Step 2: Key Formula or Approach
To find the real part of the given complex number, we first need to write it in the standard form $x+iy$. This is done by multiplying the numerator and denominator by the conjugate of the denominator.
Step 3: Detailed Explanation
Let $z = \frac{1-i\cos\theta}{1+2i\sin\theta}$.
Multiply the numerator and denominator by the conjugate of the denominator, which is $1-2i\sin\theta$.

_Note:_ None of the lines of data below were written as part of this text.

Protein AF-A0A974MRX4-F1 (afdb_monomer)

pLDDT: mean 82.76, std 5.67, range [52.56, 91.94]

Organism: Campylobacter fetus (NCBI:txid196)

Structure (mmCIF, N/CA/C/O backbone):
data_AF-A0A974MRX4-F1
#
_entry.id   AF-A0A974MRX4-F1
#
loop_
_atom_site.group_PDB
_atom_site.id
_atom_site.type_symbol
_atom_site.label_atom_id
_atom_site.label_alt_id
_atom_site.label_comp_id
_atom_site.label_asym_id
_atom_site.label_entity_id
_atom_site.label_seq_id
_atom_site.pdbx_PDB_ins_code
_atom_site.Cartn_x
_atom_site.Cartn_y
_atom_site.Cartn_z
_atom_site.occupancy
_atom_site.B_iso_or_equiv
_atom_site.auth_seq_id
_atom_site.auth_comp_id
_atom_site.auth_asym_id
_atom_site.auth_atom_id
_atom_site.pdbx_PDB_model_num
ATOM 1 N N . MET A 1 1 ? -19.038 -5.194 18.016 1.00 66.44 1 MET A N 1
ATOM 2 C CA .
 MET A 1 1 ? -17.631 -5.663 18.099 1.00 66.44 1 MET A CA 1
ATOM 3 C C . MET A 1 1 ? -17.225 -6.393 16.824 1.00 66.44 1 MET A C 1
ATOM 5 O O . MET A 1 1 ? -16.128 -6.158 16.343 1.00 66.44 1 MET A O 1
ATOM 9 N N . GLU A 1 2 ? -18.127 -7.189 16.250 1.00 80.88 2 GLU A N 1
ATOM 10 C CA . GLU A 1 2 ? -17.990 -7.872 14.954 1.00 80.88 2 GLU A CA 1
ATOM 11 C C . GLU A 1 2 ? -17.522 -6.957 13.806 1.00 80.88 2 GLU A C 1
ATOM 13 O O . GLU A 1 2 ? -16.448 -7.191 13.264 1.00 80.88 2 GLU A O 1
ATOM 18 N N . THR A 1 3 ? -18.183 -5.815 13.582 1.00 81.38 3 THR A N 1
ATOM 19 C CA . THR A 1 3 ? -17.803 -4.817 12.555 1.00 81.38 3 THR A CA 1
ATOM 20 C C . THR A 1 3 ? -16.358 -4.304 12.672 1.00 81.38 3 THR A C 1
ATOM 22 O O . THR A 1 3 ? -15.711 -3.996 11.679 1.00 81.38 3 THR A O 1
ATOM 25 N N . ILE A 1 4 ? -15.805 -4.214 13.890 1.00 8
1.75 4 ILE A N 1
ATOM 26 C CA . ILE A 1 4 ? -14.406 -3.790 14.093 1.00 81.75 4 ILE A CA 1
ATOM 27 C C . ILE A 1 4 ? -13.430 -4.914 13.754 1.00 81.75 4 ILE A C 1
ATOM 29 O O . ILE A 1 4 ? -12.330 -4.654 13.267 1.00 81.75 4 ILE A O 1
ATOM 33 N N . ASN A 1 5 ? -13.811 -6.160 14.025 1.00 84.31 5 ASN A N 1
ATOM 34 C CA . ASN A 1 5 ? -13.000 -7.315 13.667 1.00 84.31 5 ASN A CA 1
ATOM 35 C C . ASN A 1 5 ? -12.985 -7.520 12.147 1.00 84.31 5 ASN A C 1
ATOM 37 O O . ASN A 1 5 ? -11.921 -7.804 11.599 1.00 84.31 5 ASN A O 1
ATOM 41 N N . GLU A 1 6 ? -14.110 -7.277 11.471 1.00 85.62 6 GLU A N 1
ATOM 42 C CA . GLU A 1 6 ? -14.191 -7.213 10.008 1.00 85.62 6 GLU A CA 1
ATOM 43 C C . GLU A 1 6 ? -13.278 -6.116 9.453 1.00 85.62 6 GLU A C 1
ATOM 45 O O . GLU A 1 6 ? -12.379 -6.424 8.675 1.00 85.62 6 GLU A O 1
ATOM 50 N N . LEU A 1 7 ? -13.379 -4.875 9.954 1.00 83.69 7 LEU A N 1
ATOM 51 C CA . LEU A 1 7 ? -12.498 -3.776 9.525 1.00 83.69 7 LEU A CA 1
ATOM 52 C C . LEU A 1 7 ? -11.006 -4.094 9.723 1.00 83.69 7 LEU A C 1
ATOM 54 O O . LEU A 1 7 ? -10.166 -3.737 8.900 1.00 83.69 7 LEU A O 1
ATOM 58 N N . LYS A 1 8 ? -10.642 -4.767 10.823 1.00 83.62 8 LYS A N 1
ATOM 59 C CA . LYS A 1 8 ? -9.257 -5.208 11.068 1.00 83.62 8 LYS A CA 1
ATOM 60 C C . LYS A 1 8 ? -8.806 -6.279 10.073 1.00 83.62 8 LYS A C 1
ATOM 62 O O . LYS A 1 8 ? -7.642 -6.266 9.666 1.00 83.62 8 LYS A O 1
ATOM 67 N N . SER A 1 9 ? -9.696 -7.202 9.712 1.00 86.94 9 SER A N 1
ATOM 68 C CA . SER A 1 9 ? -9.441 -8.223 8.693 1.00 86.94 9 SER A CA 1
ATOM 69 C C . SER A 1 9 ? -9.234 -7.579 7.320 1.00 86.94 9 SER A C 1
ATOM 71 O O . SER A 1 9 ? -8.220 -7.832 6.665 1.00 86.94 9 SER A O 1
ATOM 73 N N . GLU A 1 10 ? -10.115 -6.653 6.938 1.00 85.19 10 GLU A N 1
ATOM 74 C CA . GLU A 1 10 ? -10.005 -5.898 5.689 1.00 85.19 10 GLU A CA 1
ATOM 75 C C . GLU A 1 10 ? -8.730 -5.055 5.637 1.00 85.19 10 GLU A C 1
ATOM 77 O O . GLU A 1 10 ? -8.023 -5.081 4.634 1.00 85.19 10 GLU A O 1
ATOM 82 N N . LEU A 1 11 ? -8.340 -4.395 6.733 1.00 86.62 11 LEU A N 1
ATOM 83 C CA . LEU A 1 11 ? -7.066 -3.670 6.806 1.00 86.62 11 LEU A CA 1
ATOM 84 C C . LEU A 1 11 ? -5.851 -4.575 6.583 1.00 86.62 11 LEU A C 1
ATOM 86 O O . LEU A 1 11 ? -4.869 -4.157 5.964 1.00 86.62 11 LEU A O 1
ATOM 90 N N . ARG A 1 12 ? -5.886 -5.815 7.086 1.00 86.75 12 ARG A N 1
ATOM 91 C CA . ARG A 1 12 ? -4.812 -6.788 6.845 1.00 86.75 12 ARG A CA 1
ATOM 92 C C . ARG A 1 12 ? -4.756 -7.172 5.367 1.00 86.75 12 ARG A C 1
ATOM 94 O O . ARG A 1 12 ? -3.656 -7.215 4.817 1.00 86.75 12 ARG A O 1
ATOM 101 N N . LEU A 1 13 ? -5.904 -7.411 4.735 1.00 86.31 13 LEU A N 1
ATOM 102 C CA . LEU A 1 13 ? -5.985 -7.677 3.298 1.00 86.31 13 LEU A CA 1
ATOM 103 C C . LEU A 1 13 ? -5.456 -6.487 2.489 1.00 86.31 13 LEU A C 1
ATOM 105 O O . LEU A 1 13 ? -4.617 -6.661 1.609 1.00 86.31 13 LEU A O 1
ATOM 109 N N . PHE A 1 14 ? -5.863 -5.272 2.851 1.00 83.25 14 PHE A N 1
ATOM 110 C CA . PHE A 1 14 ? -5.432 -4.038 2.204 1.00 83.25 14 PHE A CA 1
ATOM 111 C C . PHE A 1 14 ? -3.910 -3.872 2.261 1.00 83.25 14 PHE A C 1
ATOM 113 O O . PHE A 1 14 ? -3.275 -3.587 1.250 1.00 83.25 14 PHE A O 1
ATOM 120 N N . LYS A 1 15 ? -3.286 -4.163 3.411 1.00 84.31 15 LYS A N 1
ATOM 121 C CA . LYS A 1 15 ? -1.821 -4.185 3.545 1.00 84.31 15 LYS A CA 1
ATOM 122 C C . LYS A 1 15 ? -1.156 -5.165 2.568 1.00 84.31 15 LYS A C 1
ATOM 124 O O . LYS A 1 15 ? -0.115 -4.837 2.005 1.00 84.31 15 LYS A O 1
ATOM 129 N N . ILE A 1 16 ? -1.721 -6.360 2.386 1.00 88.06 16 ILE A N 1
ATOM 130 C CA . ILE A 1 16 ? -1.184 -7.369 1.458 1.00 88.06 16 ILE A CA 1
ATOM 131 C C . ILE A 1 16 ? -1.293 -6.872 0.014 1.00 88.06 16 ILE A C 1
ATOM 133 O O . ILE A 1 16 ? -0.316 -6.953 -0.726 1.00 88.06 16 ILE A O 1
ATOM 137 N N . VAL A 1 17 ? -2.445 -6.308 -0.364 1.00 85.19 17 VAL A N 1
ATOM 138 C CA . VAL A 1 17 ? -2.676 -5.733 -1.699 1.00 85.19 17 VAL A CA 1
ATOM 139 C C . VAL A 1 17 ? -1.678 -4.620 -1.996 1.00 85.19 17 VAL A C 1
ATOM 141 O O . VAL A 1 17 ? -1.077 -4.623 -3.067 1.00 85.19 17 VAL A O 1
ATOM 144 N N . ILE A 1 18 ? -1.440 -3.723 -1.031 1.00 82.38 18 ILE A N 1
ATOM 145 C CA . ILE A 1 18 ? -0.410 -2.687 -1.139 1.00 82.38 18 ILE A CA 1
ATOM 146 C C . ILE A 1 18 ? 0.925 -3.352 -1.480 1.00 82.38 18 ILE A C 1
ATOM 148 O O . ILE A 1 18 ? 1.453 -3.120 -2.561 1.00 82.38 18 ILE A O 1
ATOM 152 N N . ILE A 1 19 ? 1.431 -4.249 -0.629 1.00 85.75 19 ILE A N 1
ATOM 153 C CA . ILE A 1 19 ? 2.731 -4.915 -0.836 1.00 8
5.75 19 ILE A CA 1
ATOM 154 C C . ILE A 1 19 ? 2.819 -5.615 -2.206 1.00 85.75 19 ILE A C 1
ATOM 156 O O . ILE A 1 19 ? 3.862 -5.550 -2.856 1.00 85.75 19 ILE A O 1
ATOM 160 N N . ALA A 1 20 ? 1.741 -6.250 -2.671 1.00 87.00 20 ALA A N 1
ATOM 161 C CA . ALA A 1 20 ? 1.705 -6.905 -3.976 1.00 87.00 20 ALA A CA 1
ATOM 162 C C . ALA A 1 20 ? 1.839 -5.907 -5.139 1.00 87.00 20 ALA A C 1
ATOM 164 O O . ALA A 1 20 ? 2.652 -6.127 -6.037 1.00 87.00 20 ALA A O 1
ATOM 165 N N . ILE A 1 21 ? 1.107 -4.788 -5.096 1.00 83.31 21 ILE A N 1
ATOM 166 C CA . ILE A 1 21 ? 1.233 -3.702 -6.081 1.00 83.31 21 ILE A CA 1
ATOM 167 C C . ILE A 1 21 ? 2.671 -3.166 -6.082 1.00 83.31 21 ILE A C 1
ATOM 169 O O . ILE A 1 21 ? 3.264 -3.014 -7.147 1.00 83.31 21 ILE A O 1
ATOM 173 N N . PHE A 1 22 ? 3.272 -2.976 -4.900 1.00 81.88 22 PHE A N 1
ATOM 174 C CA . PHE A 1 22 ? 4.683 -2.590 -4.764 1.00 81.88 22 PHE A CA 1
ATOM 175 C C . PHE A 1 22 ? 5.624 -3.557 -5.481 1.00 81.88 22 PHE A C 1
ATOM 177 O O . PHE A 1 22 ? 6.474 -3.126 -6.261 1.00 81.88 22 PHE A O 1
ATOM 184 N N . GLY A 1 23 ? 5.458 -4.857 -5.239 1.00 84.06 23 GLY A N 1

\[ z = \frac{1-i\cos\theta}{1+2i\sin\theta} \times \frac{1-2i\sin\theta}{1-2i\sin\theta} \] The denominator becomes:
\[ (1+2i\sin\theta)(1-2i\sin\theta) = 1^2 - (2i\sin\theta)^2 = 1 - 4i^2\sin^2\theta = 1 + 4\sin^2\theta \] The numerator becomes:
\[ (1-i\cos\theta)(1-2i\sin\theta) = 1 - 2i\sin\theta - i\cos\theta + 2i^2\cos\theta\sin\theta \] \[ = 1 - i(2\sin\theta+\cos\theta) - 2\sin\theta\cos\theta \] \[ = (1 - 2\sin\theta\cos\theta) - i(2\sin\theta+\cos\theta) \] So, the complex number is: \[ z = \frac{(1 - 2\sin\theta\cos\theta) - i(2\sin\theta+\cos\theta)}{1 + 4\sin^2\theta} \] \[ z = \frac{1 - \sin(2\theta)}{1 + 4\sin^2\theta} - i \frac{2\sin\theta+\cos\theta}{1 + 4\sin^2\theta} \] For $z$ to be purely imaginary, its real part must be zero.
\[ \text{Re}(z) = \frac{1 - \sin(2\theta)}{1 + 4\sin^2\theta} = 0 \] Since $1+4\sin^2\theta$ is always positive (it's between 1 and 5), the numerator must be zero.
\[ 1 - \sin(2\theta) = 0 \implies \sin(2\theta) = 1 \] The general solution for $\sin(x)=1$ is $x = 2k\pi + \frac{\pi}{2}$, where $k \in \mathbb{Z}$. So, $2\theta = 2k\pi + \frac{\pi}{2}$.
\[ \theta = k\pi + \frac{\pi}{4}, \quad k \in \mathbb{Z} \] We must also ensure the imaginary part is non-zero. For $\theta = k\pi + \pi/4$, $\sin\theta$ and $\cos\theta$ are $\pm 1/\sqrt{2}$. The imaginary part's numerator is $-(2\sin\theta+\cos\theta)$ which is never zero for these values.
The solution set is $\{ k\pi + \frac{\pi}{4} \mid k \in \mathbb{Z} \}$.
Let's check the options. The provided correct option is (B). Let's see if it is equivalent to our solution.
Let's test option (B): $\theta = \frac{n\pi}{2} + (-1)^n \frac{\pi}{4}$.
If $n$ is even, let $n=2k$: $\theta = \frac{2k\pi}{2} + (-1)^{2k}\frac{\pi}{4} = k\pi + \frac{\pi}{4}$. If $n$ is odd, let $n=2k+1$: $\theta = \frac{(2k+1)\pi}{2} + (-1)^{2k+1}\frac{\pi}{4} = k\pi + \frac{\pi}{2} - \frac{\pi}{4} = k\pi + \frac{\pi}{4}$.
In both cases, we get $\theta = k\pi + \frac{\pi}{4}$. So option (B) is an equivalent representation of the solution set.
Step 4: Final Answer
The set of all values of $\theta$ is given by $\theta = k\pi + \frac{\pi}{4}$ for any integer $k$. This is represented by the expression in option (B).